* _Requirement_:
When the line containing "ATOM 98 C CA" appears in the entries below, begin printing there and stop after the line containing "ATOM 101 O O"; print each of those lines exactly and no other line.

* _Source material_:
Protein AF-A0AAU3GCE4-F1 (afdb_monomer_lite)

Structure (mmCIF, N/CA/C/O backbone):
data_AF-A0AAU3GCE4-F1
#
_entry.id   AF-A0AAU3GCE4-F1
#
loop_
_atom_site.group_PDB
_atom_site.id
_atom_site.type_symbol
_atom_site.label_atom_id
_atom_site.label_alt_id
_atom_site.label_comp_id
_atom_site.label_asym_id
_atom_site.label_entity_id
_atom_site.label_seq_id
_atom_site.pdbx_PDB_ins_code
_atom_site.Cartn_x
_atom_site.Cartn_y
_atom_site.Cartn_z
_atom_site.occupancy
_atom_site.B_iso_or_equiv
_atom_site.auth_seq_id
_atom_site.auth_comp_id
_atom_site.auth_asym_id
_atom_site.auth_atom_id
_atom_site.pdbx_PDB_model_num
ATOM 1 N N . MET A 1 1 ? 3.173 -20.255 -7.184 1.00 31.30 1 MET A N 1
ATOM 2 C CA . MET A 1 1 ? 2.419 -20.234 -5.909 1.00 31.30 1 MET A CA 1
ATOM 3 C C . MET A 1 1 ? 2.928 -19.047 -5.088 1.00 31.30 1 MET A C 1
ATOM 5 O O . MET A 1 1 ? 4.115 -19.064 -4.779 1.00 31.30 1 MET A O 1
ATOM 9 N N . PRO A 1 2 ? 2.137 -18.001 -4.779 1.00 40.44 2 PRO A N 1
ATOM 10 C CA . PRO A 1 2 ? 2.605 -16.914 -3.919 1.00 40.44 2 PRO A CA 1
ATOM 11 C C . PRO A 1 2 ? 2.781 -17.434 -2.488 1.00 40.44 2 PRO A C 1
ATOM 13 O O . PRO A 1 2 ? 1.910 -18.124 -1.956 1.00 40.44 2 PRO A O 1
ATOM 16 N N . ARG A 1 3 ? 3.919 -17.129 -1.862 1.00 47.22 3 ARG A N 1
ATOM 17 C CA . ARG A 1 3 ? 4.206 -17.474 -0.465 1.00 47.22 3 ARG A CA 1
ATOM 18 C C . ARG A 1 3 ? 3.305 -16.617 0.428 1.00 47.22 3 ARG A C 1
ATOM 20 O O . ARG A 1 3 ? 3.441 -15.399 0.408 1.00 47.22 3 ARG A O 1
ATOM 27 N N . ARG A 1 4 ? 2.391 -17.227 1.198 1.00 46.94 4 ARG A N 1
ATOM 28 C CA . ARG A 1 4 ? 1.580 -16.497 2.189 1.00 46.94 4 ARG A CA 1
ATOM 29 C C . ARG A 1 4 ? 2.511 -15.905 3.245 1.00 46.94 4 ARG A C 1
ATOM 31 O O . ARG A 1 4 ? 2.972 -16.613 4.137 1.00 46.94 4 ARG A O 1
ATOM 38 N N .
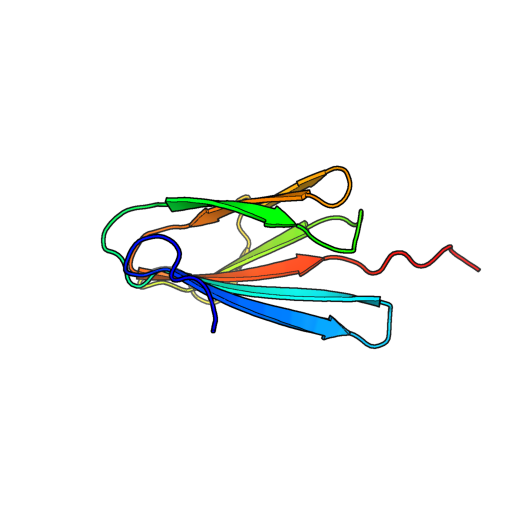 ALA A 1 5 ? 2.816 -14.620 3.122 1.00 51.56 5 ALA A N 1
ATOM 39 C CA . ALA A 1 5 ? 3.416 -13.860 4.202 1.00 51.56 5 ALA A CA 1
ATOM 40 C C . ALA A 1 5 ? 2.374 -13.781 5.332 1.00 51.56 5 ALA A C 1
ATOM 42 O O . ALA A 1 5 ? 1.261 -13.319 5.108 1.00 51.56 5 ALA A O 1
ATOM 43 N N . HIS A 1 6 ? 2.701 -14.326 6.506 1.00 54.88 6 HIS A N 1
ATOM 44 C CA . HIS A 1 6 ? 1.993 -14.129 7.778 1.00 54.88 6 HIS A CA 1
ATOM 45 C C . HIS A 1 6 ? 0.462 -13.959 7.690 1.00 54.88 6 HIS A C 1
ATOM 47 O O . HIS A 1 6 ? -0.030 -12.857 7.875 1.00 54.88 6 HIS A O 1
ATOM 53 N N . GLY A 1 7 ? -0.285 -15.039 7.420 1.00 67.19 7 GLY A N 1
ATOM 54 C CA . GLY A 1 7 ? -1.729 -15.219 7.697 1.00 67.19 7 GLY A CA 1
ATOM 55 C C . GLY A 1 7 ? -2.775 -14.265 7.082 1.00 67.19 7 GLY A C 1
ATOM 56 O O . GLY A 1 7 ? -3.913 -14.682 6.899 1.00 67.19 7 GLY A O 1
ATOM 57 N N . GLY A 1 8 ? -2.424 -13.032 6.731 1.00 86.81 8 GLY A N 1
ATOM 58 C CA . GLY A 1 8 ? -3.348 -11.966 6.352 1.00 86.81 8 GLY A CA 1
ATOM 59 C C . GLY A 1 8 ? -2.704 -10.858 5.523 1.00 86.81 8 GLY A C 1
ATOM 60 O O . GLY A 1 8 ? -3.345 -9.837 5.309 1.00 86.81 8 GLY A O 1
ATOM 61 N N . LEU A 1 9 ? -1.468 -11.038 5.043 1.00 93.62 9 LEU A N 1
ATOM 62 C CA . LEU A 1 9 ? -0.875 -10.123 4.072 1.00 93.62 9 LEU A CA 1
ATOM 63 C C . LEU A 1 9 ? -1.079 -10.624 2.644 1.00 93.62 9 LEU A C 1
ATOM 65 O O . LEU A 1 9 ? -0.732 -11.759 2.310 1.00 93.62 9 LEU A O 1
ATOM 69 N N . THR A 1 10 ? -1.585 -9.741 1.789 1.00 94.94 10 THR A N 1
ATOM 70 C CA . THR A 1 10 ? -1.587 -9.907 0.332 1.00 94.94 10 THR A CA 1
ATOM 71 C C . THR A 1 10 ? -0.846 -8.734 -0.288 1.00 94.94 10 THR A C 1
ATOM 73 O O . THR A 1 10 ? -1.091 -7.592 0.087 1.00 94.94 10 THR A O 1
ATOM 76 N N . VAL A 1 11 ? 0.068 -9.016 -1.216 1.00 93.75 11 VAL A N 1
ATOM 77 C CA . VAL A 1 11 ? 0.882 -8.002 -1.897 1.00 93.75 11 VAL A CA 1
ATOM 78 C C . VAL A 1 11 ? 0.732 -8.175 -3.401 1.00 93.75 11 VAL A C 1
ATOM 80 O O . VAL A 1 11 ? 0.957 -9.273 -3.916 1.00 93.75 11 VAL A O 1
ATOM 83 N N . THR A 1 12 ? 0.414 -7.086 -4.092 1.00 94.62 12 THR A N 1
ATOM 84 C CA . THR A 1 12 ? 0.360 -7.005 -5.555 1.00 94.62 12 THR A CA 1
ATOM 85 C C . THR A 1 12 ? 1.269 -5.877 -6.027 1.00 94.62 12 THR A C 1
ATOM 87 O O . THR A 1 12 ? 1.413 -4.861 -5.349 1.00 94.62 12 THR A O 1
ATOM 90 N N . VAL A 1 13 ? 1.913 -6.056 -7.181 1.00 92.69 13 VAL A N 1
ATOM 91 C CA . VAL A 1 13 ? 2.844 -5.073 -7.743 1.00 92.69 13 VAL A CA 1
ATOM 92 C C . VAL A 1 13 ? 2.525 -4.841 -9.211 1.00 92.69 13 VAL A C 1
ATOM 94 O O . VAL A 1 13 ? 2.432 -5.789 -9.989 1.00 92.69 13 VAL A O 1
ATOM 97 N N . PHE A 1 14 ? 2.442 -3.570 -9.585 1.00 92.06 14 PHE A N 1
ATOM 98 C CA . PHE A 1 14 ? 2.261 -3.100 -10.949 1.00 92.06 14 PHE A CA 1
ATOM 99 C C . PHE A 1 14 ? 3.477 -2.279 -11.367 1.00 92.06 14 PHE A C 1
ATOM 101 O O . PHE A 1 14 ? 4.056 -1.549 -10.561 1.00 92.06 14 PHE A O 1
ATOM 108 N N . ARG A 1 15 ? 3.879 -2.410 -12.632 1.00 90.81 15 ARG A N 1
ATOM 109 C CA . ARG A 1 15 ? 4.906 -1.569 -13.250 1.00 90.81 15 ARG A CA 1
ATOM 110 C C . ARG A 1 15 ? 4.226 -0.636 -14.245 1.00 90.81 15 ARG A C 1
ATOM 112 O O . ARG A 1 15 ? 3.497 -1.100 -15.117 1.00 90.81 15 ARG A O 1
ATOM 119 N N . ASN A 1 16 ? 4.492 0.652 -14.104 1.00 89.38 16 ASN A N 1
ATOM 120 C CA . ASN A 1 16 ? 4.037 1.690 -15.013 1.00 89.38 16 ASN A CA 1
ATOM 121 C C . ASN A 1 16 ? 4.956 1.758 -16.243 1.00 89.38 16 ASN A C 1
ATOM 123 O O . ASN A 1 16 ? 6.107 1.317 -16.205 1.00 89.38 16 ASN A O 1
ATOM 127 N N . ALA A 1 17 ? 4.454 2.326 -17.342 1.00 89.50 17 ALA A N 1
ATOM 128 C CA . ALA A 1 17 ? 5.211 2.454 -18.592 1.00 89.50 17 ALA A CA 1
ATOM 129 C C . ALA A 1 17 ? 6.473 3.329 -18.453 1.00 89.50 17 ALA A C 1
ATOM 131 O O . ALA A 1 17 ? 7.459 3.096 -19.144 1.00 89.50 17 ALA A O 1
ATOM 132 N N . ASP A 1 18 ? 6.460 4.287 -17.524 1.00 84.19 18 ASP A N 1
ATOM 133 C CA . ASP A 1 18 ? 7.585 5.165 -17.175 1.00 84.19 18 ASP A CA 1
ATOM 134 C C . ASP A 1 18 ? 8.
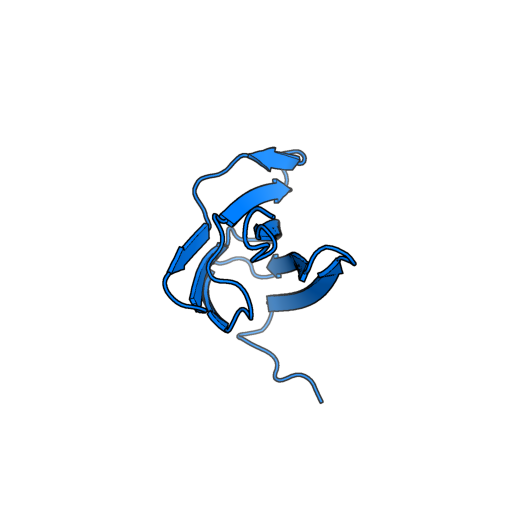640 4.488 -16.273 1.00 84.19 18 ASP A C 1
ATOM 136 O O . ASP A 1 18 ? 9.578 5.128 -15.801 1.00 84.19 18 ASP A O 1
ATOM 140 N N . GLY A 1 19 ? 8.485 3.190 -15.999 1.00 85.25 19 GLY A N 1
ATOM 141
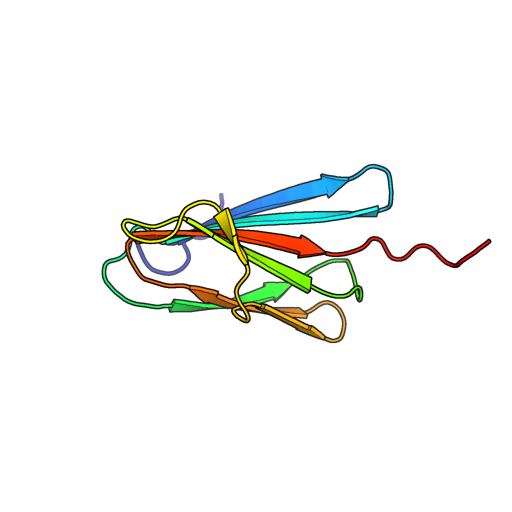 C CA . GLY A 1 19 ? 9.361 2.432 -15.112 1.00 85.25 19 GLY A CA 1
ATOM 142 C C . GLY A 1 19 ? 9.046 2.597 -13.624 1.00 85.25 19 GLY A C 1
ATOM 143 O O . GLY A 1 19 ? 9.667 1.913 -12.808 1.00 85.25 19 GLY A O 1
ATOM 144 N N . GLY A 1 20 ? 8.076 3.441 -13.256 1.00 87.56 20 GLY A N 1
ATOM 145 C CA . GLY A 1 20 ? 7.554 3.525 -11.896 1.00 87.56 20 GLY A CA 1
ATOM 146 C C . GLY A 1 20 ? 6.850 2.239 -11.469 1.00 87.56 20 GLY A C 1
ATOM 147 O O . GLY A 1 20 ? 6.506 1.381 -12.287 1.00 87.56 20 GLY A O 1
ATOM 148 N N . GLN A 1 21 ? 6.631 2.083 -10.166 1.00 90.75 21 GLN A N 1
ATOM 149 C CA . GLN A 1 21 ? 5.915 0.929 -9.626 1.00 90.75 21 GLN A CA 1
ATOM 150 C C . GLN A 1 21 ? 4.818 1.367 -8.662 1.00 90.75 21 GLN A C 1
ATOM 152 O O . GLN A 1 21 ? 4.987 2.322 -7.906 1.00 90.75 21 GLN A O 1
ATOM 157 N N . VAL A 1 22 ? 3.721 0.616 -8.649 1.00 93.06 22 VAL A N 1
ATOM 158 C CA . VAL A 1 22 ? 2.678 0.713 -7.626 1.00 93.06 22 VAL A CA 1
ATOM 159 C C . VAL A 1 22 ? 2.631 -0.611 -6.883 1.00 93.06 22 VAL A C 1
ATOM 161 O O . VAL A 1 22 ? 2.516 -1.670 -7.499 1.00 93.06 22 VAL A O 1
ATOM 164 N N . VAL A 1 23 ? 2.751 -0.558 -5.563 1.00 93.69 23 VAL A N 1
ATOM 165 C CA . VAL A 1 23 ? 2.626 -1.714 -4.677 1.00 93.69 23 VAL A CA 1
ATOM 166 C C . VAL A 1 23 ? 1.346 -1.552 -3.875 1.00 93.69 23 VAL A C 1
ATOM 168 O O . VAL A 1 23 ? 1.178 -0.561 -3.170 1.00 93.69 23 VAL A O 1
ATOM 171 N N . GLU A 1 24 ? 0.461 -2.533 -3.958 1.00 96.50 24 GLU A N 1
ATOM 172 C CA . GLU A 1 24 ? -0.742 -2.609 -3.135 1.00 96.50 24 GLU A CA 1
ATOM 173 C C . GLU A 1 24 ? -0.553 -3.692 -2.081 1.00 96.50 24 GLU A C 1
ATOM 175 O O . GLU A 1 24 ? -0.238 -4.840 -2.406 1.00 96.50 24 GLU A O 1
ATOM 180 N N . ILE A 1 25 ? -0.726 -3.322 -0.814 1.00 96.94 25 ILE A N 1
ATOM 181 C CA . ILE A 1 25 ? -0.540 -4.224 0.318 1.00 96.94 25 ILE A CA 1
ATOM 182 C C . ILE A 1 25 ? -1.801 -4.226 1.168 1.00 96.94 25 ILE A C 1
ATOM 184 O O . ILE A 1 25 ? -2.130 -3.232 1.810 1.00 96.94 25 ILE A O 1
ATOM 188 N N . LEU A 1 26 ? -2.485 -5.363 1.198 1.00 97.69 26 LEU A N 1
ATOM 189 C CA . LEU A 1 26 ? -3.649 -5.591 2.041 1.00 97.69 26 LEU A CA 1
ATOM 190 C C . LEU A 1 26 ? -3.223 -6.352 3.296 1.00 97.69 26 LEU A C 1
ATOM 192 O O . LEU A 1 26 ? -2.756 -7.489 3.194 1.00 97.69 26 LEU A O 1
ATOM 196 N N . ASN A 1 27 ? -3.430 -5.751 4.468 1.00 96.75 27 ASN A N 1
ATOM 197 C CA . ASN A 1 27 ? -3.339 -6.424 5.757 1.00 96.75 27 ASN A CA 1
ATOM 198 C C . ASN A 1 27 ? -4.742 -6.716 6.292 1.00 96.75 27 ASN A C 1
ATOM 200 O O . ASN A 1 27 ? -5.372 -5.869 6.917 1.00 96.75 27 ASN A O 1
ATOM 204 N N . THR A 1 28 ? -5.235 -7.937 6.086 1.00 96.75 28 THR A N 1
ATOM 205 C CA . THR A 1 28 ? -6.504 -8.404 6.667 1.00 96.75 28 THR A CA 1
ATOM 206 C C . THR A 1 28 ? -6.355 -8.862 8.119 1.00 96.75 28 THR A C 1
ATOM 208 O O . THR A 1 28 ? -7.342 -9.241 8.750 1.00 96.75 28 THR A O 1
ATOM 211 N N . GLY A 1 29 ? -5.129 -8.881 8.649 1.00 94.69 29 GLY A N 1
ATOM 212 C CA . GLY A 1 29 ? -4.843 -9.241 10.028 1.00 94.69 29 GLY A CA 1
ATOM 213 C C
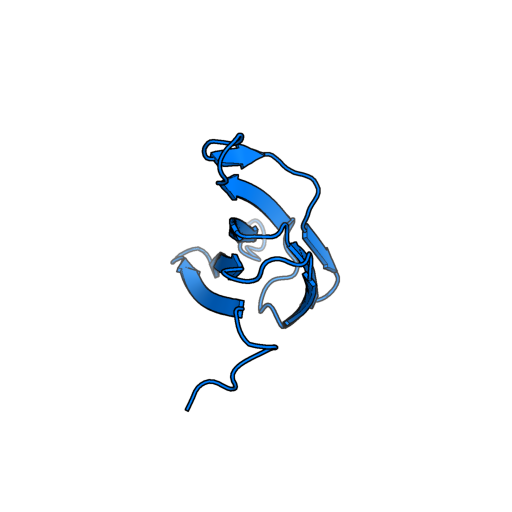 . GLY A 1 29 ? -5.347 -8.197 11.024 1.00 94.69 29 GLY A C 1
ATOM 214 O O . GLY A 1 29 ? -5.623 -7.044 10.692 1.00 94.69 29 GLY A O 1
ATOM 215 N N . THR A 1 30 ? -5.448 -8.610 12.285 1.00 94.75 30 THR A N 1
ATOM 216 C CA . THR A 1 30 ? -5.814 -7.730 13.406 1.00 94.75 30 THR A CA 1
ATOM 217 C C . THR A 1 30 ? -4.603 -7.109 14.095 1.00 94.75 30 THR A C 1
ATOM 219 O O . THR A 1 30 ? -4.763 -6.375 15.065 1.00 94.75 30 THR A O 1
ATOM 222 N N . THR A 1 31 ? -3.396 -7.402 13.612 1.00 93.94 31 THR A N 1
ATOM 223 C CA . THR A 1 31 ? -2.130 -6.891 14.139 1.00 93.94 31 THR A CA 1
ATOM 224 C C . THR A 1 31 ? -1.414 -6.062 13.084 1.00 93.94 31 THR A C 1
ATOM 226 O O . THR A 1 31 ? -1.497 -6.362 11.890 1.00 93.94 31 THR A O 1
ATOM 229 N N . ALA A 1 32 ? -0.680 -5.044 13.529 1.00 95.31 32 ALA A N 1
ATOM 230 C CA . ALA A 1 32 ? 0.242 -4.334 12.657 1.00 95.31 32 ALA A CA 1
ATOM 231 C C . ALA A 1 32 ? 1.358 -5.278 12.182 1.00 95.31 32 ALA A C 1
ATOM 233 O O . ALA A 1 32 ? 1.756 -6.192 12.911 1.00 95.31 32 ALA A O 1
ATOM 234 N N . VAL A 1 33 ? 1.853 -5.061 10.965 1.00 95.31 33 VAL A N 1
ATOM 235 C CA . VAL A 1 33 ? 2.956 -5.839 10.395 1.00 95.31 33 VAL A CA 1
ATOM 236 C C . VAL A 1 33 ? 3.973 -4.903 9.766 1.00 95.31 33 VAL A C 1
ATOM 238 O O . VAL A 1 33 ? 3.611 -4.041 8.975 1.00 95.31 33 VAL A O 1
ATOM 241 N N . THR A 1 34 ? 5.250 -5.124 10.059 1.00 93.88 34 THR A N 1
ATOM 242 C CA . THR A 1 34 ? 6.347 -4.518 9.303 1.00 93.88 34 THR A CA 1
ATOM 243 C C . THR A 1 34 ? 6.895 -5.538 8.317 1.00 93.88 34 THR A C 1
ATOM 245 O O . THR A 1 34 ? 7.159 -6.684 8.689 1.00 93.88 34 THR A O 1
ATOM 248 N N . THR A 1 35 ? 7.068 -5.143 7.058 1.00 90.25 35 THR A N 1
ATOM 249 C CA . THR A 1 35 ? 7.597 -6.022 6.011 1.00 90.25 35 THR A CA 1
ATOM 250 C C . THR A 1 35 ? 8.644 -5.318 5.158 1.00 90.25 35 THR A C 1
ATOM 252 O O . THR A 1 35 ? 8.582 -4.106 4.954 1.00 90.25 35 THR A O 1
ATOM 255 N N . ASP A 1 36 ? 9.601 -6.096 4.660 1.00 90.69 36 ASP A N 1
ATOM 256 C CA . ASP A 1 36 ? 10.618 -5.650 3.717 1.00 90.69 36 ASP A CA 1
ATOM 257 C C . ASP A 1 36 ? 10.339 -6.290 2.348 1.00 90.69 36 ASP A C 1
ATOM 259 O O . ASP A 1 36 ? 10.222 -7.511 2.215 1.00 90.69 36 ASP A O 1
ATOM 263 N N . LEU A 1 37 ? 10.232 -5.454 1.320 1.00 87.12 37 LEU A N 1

* _Expected output_:
ATOM 98 C CA . PHE A 1 14 ? 2.261 -3.100 -10.949 1.00 92.06 14 PHE A CA 1
ATOM 99 C C . PHE A 1 14 ? 3.477 -2.279 -11.367 1.00 92.06 14 PHE A C 1
ATOM 101 O O . PHE A 1 14 ? 4.056 -1.549 -10.561 1.00 92.06 14 PHE A O 1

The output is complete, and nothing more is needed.